ACTION ITEM - Once the line containing "ATOM 118 C CA" is found in the entries below, restate it and each following line word for word, stopping after the line containing "ATOM 133 C C".

EXERCISE INPUT -
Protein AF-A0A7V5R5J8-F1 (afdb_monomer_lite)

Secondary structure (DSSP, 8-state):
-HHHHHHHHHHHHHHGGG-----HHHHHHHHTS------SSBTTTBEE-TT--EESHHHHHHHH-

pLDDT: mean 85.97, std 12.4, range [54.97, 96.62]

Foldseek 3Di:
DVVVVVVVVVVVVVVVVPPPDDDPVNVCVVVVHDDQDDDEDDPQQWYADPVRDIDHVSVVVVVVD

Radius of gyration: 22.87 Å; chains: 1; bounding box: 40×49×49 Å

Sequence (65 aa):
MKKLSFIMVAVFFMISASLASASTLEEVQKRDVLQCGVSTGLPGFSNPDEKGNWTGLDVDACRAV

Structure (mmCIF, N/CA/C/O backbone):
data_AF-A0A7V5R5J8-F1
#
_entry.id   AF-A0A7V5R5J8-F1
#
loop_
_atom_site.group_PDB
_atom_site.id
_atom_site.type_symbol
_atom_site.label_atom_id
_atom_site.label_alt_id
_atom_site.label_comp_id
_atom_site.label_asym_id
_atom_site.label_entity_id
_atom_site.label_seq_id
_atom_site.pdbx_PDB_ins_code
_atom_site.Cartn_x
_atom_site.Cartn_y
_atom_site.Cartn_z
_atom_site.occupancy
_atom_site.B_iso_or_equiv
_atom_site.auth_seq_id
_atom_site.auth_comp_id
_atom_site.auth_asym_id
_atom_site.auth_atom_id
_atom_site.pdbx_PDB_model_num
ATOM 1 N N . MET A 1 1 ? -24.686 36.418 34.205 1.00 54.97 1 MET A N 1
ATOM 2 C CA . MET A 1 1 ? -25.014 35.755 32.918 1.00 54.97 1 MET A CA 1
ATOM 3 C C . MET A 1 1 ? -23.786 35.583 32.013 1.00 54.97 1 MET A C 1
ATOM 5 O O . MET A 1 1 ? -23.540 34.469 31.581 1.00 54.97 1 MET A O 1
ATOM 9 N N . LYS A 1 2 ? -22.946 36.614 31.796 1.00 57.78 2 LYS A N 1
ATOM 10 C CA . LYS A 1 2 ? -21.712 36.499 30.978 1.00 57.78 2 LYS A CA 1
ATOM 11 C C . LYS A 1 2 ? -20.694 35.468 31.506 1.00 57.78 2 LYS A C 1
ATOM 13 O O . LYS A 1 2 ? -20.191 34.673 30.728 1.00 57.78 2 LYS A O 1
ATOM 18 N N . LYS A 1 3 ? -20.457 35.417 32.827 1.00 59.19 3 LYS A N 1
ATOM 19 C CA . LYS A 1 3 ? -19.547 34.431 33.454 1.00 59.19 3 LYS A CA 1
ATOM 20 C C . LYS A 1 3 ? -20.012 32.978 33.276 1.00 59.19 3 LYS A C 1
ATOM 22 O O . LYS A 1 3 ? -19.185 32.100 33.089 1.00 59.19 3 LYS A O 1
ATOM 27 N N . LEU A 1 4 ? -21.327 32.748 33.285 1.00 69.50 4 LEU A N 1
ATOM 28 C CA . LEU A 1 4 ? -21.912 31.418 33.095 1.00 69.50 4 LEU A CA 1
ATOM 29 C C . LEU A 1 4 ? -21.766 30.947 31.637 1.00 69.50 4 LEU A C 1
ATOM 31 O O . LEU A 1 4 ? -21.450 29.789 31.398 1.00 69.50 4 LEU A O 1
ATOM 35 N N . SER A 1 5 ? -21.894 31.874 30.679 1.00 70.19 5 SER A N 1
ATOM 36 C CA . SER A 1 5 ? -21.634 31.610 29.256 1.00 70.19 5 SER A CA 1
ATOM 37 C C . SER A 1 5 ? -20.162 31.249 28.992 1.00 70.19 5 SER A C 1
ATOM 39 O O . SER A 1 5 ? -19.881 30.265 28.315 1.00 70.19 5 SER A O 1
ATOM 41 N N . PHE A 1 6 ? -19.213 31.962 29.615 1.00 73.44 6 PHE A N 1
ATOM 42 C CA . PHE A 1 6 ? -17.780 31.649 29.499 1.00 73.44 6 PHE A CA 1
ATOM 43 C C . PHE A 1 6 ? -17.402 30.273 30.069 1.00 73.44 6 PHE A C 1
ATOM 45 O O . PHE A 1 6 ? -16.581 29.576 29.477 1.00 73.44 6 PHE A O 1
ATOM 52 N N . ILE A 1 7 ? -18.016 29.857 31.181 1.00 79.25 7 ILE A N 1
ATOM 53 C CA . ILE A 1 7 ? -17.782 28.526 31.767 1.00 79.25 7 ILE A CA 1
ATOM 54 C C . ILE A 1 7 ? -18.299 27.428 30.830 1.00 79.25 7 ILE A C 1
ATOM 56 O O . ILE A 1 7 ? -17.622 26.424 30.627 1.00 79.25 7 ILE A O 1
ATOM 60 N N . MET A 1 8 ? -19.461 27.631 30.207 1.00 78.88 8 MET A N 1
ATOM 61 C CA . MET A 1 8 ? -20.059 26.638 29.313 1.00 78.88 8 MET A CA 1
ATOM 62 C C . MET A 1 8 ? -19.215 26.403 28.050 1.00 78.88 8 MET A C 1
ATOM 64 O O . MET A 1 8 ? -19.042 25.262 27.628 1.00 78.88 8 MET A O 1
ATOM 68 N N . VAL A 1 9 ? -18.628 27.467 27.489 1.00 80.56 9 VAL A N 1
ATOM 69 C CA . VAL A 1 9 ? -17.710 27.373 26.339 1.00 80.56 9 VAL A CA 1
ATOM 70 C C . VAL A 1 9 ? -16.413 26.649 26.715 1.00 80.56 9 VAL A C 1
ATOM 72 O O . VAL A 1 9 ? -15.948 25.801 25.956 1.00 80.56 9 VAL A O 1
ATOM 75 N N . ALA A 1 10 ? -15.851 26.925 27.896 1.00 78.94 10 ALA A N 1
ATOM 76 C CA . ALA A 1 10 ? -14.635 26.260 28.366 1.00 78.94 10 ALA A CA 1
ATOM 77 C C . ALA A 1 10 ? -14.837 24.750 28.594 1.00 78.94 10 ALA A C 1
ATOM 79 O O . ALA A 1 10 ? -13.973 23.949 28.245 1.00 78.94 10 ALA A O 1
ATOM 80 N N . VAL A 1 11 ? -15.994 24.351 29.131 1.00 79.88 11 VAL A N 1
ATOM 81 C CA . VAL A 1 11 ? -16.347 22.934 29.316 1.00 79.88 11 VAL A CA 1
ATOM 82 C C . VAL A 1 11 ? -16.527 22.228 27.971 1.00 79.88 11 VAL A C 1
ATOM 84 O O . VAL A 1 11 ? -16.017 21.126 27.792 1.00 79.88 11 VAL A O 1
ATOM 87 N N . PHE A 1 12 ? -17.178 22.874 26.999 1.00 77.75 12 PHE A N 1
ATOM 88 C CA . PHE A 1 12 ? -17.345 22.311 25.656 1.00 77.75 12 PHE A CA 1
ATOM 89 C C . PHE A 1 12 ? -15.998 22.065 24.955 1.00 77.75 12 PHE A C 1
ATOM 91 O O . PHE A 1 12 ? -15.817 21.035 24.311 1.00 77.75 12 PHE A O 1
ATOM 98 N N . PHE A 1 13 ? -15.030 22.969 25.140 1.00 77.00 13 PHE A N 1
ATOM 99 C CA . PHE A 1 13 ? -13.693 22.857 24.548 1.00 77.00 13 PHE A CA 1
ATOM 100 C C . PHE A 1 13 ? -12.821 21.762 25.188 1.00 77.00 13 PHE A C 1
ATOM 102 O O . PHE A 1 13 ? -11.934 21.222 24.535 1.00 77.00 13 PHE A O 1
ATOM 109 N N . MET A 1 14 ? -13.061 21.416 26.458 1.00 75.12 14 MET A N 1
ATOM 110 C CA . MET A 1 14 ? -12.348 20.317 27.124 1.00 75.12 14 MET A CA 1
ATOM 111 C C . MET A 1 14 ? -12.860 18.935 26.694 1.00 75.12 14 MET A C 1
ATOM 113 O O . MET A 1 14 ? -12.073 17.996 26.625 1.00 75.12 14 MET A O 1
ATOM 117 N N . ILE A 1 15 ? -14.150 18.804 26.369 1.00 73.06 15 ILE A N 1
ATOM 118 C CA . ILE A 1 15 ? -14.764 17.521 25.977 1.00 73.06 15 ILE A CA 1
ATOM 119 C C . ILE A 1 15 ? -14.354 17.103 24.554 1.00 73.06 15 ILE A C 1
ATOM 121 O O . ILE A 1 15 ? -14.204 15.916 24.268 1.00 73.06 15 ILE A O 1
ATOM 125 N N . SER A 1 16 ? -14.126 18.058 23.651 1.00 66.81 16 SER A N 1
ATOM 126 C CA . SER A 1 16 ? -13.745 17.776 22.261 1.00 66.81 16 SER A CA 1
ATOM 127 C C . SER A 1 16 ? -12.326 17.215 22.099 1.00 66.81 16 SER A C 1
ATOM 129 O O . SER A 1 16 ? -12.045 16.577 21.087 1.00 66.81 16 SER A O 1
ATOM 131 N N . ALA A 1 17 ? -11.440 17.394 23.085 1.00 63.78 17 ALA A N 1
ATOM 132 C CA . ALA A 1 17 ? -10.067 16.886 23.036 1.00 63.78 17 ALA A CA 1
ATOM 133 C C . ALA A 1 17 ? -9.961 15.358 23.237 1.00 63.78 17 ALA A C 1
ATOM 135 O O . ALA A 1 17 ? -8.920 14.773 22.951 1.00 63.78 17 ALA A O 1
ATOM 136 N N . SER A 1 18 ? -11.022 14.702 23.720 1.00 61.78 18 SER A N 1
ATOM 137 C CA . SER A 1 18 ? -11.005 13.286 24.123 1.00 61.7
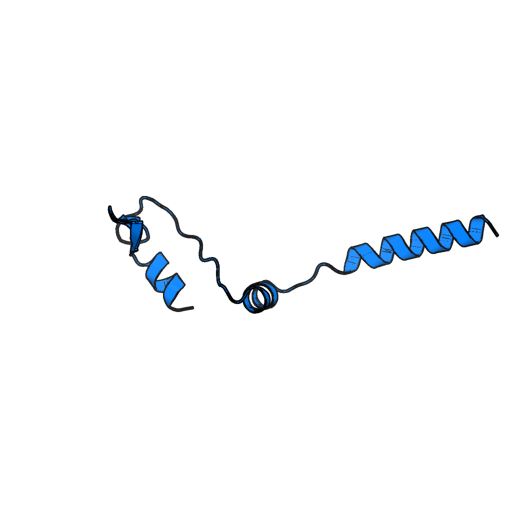8 18 SER A CA 1
ATOM 138 C C . SER A 1 18 ? -11.534 12.311 23.061 1.00 61.78 18 SER A C 1
ATOM 140 O O . SER A 1 18 ? -11.600 11.114 23.321 1.00 61.78 18 SER A O 1
ATOM 142 N N . LEU A 1 19 ? -11.953 12.799 21.888 1.00 61.31 19 LEU A N 1
ATOM 143 C CA . LEU A 1 19 ? -12.734 12.021 20.911 1.00 61.31 19 LEU A CA 1
ATOM 144 C C . LEU A 1 19 ? -11.908 11.346 19.800 1.00 61.31 19 LEU A C 1
ATOM 146 O O . LEU A 1 19 ? -12.471 10.627 18.978 1.00 61.31 19 LEU A O 1
ATOM 150 N N . ALA A 1 20 ? -10.591 11.545 19.755 1.00 63.94 20 ALA A N 1
ATOM 151 C CA . ALA A 1 20 ? -9.727 10.920 18.753 1.00 63.94 20 ALA A CA 1
ATOM 152 C C . ALA A 1 20 ? -9.110 9.621 19.301 1.00 63.94 20 ALA A C 1
ATOM 154 O O . ALA A 1 20 ? -7.968 9.603 19.752 1.00 63.94 20 ALA A O 1
ATOM 155 N N . SER A 1 21 ? -9.880 8.533 19.293 1.00 64.62 21 SER A N 1
ATOM 156 C CA . SER A 1 21 ? -9.387 7.190 19.624 1.00 64.62 21 SER A CA 1
ATOM 157 C C . SER A 1 21 ? -10.065 6.155 18.728 1.00 64.62 21 SER A C 1
ATOM 159 O O . SER A 1 21 ? -10.892 5.371 19.177 1.00 64.62 21 SER A O 1
ATOM 161 N N . ALA A 1 22 ? -9.764 6.199 17.431 1.00 73.19 22 ALA A N 1
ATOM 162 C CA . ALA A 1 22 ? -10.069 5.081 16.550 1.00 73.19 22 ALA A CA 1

FINISHED EXERCISE -
ATOM 118 C CA . ILE A 1 15 ? -14.764 17.521 25.977 1.00 73.06 15 ILE A CA 1
ATOM 119 C C . ILE A 1 15 ? -14.354 17.103 24.554 1.00 73.06 15 ILE A C 1
ATOM 121 O O . ILE A 1 15 ? -14.204 15.916 24.268 1.00 73.06 15 ILE A O 1
ATOM 125 N N . SER A 1 16 ? -14.126 18.058 23.651 1.00 66.81 16 SER A N 1
ATOM 126 C CA . SER A 1 16 ? -13.745 17.776 22.261 1.00 66.81 16 SER A CA 1
ATOM 127 C C . SER A 1 16 ? -12.326 17.215 22.099 1.00 66.81 16 SER A C 1
ATOM 129 O O . SER A 1 16 ? -12.045 16.577 21.087 1.00 66.81 16 SER A O 1
ATOM 131 N N . ALA A 1 17 ? -11.440 17.394 23.085 1.00 63.78 17 ALA A N 1
ATOM 132 C CA . ALA A 1 17 ? -10.067 16.886 23.036 1.00 63.78 17 ALA A CA 1
ATOM 133 C C . ALA A 1 17 ? -9.961 15.358 23.237 1.00 63.78 17 ALA A C 1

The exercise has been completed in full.